Throwback Thursday: History of the No. 9 car in NASCAR
Young Chase Elliott has been burning up the NASCAR Nationwide Series ranks in the No. 9 JR Motorsports Chevrolet. But it's Chase's dad, Bill Elliott, who has had the most success driving the No. 9.
Bill Elliott, driver of the No. 9 Evernham Motorsports Dodge Intrepid R/T, talks with son Chase during the 2002 Pennsylavania 500 at Pocono Raceway.
Jamie Squire / Getty Images North America
By Tom Jensen
Young Chase Elliott has been burning up the NASCAR Nationwide Series ranks in the No. 9 JR Motorsports Chevrolet, which he's put into Victory Lane in each of the last two races.

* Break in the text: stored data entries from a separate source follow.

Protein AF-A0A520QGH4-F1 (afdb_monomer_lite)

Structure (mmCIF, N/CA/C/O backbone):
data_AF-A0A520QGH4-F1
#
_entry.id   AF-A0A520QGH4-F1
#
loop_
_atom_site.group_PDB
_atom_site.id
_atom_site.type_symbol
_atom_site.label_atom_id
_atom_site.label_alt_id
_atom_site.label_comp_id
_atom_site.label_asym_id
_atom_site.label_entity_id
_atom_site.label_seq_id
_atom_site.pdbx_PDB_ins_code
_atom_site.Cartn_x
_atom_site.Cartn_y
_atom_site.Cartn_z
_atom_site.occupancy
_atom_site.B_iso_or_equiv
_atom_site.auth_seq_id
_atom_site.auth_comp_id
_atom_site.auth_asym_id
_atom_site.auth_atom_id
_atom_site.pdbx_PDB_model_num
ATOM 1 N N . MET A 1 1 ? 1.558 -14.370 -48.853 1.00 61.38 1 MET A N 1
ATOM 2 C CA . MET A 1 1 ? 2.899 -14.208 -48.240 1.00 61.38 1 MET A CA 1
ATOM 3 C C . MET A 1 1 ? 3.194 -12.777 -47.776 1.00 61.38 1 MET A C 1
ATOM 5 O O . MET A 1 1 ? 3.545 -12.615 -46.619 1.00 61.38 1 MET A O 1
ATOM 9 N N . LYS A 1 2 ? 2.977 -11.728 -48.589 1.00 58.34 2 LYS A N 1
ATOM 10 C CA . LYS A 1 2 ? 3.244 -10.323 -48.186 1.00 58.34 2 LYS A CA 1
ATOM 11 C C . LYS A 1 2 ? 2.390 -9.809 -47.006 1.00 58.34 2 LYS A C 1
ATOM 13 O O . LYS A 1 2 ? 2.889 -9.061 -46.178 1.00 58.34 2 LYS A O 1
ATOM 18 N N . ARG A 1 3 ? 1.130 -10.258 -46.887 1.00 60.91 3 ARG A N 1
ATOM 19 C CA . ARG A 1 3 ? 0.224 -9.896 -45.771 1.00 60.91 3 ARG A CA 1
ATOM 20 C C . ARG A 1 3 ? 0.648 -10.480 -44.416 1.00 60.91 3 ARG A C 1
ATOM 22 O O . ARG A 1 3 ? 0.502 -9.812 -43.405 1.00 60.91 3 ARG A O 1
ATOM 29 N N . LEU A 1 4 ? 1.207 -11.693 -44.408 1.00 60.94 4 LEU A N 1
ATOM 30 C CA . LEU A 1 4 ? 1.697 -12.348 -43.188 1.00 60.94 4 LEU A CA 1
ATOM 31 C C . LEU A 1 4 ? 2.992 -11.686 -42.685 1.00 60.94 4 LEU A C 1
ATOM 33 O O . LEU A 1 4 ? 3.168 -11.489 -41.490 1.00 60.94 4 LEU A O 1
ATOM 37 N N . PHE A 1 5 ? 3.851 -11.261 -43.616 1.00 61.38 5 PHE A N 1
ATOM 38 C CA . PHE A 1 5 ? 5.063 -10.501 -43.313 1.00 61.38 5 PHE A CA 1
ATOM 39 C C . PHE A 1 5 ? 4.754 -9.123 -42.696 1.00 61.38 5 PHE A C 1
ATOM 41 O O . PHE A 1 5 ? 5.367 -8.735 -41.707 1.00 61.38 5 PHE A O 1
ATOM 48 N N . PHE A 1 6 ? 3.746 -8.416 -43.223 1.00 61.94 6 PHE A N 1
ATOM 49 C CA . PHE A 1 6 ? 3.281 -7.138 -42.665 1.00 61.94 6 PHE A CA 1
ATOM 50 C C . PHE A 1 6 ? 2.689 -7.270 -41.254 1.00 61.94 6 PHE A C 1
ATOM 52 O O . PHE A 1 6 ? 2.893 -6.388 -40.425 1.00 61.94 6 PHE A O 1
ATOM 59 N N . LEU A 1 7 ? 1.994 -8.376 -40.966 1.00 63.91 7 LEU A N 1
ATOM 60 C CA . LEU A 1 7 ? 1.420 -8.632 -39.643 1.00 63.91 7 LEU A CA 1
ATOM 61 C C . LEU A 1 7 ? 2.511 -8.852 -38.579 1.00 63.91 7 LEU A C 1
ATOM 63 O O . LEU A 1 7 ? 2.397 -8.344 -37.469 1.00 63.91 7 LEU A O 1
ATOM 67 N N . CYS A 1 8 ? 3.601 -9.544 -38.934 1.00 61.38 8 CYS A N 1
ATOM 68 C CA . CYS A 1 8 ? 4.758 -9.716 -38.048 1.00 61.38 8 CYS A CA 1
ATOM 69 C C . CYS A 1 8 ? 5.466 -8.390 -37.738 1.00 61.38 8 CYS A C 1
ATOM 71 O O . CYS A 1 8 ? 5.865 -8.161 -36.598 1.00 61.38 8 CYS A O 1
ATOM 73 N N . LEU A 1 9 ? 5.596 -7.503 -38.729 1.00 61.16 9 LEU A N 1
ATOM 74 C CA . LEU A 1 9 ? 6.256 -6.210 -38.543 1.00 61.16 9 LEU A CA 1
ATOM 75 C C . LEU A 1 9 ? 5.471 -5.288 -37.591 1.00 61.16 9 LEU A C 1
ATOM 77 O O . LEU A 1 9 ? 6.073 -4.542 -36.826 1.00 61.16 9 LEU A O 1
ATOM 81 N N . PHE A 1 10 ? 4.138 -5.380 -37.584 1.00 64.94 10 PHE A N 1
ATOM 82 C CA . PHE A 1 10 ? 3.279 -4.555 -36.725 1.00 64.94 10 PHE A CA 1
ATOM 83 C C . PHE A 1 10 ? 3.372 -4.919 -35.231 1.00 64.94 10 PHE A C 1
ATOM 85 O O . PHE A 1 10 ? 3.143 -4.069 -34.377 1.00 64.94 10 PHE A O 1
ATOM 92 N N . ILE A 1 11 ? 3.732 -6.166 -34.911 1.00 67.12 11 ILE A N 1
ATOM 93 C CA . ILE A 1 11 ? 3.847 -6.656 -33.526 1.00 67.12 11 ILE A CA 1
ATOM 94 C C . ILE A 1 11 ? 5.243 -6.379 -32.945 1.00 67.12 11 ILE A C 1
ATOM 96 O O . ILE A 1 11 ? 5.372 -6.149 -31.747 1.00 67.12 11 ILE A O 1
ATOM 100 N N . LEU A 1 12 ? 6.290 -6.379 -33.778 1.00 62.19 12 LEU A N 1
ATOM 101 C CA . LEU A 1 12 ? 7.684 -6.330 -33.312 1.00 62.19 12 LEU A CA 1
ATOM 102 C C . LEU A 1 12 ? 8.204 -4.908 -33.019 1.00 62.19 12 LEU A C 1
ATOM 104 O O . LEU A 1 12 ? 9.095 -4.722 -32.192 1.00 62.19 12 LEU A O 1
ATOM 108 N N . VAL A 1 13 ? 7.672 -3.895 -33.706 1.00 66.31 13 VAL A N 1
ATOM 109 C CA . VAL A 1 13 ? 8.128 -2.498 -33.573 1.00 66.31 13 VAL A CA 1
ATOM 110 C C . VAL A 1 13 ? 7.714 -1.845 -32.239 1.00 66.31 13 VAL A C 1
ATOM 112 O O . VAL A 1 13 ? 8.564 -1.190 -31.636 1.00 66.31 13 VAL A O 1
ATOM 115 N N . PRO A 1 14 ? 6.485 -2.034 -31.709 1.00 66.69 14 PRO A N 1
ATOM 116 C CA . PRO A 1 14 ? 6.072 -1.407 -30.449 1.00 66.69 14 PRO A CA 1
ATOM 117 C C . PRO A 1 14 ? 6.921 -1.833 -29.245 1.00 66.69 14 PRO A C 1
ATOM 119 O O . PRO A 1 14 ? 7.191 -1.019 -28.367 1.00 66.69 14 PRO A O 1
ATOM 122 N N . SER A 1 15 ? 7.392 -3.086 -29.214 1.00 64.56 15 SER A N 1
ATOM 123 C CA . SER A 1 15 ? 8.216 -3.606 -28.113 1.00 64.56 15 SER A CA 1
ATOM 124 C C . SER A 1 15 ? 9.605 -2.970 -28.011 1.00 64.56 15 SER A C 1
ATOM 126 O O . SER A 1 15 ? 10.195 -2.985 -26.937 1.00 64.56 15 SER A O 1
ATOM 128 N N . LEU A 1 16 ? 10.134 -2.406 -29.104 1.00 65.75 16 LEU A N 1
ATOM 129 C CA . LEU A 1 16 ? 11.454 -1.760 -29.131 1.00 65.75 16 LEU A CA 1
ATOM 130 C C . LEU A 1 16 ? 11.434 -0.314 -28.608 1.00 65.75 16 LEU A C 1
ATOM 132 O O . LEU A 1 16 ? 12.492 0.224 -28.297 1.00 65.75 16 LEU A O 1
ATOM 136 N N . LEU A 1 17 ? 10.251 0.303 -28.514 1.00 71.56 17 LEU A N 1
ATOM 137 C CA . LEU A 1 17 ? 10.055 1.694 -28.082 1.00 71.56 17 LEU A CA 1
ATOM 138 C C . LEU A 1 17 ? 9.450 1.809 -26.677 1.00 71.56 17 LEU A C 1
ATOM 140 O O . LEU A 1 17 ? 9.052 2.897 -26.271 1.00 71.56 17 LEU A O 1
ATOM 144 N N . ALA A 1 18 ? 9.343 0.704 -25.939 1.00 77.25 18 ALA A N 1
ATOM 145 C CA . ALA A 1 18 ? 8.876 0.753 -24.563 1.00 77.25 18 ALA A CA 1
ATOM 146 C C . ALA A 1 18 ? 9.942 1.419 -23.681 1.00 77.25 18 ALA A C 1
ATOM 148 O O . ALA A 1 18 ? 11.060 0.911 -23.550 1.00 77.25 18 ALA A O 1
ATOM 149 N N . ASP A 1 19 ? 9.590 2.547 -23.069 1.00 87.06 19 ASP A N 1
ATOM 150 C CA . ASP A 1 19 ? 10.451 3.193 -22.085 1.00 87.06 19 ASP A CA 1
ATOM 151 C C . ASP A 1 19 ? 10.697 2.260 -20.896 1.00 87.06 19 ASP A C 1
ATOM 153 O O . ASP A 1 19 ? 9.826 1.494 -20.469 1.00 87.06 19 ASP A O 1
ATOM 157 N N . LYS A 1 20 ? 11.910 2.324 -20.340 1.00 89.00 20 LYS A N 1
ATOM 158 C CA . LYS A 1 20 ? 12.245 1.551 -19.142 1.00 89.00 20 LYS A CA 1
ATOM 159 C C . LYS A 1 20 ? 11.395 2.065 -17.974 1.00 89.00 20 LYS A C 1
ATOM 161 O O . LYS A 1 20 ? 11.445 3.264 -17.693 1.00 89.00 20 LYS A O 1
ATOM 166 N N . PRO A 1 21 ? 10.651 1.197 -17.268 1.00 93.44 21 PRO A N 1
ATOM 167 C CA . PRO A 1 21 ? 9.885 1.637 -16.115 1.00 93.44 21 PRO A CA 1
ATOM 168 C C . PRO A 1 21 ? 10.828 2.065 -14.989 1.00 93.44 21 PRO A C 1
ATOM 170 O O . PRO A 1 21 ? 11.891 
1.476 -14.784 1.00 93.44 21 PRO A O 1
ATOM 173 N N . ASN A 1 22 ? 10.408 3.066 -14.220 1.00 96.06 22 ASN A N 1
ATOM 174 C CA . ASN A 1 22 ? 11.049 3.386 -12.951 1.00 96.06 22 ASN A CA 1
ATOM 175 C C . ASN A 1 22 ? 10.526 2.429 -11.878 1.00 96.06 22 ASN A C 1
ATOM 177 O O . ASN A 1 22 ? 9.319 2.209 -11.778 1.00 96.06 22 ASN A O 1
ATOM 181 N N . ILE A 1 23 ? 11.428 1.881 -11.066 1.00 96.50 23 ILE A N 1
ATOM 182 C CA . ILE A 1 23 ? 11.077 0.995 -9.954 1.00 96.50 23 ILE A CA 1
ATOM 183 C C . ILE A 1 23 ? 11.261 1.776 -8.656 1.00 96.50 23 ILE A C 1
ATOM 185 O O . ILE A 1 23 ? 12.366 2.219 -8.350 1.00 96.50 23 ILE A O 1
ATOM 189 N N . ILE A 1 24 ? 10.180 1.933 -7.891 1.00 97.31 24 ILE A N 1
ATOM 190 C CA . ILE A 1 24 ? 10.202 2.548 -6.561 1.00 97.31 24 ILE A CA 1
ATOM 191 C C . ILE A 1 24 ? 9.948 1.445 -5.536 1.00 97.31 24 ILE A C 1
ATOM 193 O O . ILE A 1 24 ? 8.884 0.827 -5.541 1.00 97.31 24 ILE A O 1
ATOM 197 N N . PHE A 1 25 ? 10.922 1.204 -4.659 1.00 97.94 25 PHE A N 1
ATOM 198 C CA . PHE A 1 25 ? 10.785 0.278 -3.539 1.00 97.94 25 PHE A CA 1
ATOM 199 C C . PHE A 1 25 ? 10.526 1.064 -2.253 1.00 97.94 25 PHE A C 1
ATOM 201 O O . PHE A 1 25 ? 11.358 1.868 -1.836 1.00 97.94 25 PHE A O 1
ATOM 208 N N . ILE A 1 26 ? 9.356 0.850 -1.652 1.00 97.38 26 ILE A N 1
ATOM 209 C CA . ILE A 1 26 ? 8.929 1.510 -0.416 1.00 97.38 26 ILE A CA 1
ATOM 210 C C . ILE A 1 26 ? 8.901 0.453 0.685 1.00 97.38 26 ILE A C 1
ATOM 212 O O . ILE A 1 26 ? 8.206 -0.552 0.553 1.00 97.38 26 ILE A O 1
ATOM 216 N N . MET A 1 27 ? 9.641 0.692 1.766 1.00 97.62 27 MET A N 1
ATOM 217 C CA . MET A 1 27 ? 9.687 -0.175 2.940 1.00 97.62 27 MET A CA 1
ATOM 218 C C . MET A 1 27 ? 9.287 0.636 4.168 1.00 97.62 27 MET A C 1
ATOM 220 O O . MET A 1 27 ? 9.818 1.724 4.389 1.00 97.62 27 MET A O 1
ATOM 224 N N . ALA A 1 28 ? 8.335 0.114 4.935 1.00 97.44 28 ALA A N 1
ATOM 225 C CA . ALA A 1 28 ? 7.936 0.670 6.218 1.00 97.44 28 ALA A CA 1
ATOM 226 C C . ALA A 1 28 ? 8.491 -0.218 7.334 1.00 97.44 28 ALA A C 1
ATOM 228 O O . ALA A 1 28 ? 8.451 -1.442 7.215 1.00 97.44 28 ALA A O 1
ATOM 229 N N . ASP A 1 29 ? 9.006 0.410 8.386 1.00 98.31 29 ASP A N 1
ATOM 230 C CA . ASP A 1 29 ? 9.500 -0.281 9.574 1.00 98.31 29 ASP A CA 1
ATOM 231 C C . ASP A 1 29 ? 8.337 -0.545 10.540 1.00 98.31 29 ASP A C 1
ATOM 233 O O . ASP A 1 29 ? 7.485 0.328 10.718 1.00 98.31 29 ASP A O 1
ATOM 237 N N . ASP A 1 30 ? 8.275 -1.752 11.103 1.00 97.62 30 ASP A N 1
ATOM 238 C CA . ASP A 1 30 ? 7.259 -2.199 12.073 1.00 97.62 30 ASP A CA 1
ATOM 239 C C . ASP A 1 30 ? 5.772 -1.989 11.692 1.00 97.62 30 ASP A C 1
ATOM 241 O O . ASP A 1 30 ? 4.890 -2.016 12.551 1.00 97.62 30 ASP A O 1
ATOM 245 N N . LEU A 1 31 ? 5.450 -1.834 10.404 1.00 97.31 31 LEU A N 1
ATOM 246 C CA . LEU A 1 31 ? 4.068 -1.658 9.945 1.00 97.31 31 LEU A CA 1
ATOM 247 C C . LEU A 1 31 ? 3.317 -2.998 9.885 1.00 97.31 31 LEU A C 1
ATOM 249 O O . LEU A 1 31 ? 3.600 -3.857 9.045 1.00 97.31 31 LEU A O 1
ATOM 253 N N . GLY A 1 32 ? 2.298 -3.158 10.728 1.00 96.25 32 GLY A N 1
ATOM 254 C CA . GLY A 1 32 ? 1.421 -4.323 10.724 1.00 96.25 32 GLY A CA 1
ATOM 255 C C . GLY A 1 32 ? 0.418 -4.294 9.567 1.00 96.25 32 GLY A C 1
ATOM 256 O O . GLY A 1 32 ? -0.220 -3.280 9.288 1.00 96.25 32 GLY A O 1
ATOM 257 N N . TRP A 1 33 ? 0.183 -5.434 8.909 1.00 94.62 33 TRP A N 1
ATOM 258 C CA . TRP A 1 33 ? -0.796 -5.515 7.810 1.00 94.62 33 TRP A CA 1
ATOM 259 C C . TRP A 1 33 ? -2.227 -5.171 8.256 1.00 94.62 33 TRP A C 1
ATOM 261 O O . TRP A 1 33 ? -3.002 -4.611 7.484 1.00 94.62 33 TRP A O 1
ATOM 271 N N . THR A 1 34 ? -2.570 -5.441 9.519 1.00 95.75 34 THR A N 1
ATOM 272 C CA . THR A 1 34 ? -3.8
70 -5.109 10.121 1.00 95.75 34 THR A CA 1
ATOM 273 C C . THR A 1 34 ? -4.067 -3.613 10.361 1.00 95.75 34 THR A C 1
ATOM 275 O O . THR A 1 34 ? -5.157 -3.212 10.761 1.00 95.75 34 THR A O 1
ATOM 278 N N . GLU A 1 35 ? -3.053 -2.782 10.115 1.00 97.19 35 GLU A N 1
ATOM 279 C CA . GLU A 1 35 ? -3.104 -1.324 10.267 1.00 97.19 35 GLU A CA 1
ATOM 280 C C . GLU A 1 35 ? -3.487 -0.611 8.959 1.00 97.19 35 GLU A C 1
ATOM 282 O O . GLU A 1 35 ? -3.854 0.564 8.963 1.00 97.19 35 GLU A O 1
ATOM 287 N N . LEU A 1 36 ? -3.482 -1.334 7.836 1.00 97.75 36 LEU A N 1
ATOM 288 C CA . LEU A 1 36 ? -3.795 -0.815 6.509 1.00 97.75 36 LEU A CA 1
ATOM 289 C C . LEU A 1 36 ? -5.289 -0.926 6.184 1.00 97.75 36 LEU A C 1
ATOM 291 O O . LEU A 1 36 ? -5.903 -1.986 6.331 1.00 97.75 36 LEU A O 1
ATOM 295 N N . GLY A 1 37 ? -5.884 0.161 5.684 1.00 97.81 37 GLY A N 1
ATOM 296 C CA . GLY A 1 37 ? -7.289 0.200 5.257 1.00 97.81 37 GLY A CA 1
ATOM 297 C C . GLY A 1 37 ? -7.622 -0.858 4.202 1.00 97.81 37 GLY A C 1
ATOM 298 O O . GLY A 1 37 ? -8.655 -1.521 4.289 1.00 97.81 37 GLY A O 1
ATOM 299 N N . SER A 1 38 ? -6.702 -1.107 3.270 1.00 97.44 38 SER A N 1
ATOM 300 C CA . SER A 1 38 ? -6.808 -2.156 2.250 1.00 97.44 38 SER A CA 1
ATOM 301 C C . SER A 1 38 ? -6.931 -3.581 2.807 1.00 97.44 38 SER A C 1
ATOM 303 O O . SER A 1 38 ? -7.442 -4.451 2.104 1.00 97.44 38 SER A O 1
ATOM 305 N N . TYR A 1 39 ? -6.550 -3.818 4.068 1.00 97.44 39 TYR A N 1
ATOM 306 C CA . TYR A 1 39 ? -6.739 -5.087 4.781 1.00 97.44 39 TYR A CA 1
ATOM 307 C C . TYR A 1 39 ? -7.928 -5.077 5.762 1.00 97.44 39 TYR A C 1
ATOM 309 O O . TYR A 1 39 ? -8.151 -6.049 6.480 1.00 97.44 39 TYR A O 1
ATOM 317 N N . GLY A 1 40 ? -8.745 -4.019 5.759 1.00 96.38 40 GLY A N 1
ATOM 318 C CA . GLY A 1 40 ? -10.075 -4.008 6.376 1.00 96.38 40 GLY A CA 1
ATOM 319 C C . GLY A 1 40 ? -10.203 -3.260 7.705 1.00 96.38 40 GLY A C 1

But in the long history of what we now call the NASCAR Sprint Cup Series, it's Chase's dad, Bill Elliott, who has had the most success driving the No. 9.
Believe it or not, just five drivers have won races at NASCAR's highest level in the No. 9.
Herb Thomas was the first, as he wheeled a Hudson Hornet to victory at the venerable North Wilkesboro (N.C.) Speedway on Oct. 26, 1952.
Just three weeks later, on Nov. 16, 1952, Herb's younger brother, Donald Thomas, put a Hudson in Victory Lane at Lakewood (Ga.) Speedway.
And then ... nothing.
More than three decades would pass before the No. 9 would win another race in NASCAR's top division.
Finally, Bill Elliott won the last race of the 1983 season, taking the checkered flag on the old Riverside road course in Southern California, not far from where Auto Club Speedway stands today. Elliott would go on to score 38 of his 44 career Cup victories in the No. 9, with the other six came in Junior Johnson's No. 11.
Bill Elliott celebrates in victory lane after winning the 2002 Pennsylvania 500 at Pocono Raceway.
Rusty Jarrett / Getty Images North America
The only other drivers to win in the No. 9 were Kasey Kahne, who posted 11 victories with that number and two-time winner Marcos Ambrose, who drives the No. 9 now for Richard Petty Motorsports. It was Kahne who replaced Elliott at Evernham Motorsports, and after team owner Ray Evernham sold the team to what is now RPM, it was Ambrose who eventually replaced Kahne, although Aric Almirola had five races in the No. 9 as well.
Today's bar bet question: After Elliott's 446 starts and Kahne's 247, who had the third-highest number of starts in the No. 9 in the Sprint Cup Series?
The correct answer is little-know Roy Tyner, who made 224 starts in the No. 9. Tyner raced from 1957-70 amassing 10 top-five and 55 top-10 finishes in the No. 9.
Roy Tyner of Red Springs, NC, ran this 1964 Chevrolet on the NASCAR Cup circuit during the season, entering 46 of the 62 races, finishing 17 of them in the top 10.
RacingOne / ISC Archives
Last but not least, the most fun names to drive the No. 9 are: Jug (Pierce), Pee Wee (Jones), Lake (Speed), Bunkie (Blackburn), Ramo (Stott), Worth (McMillion) and Iggy (Katona).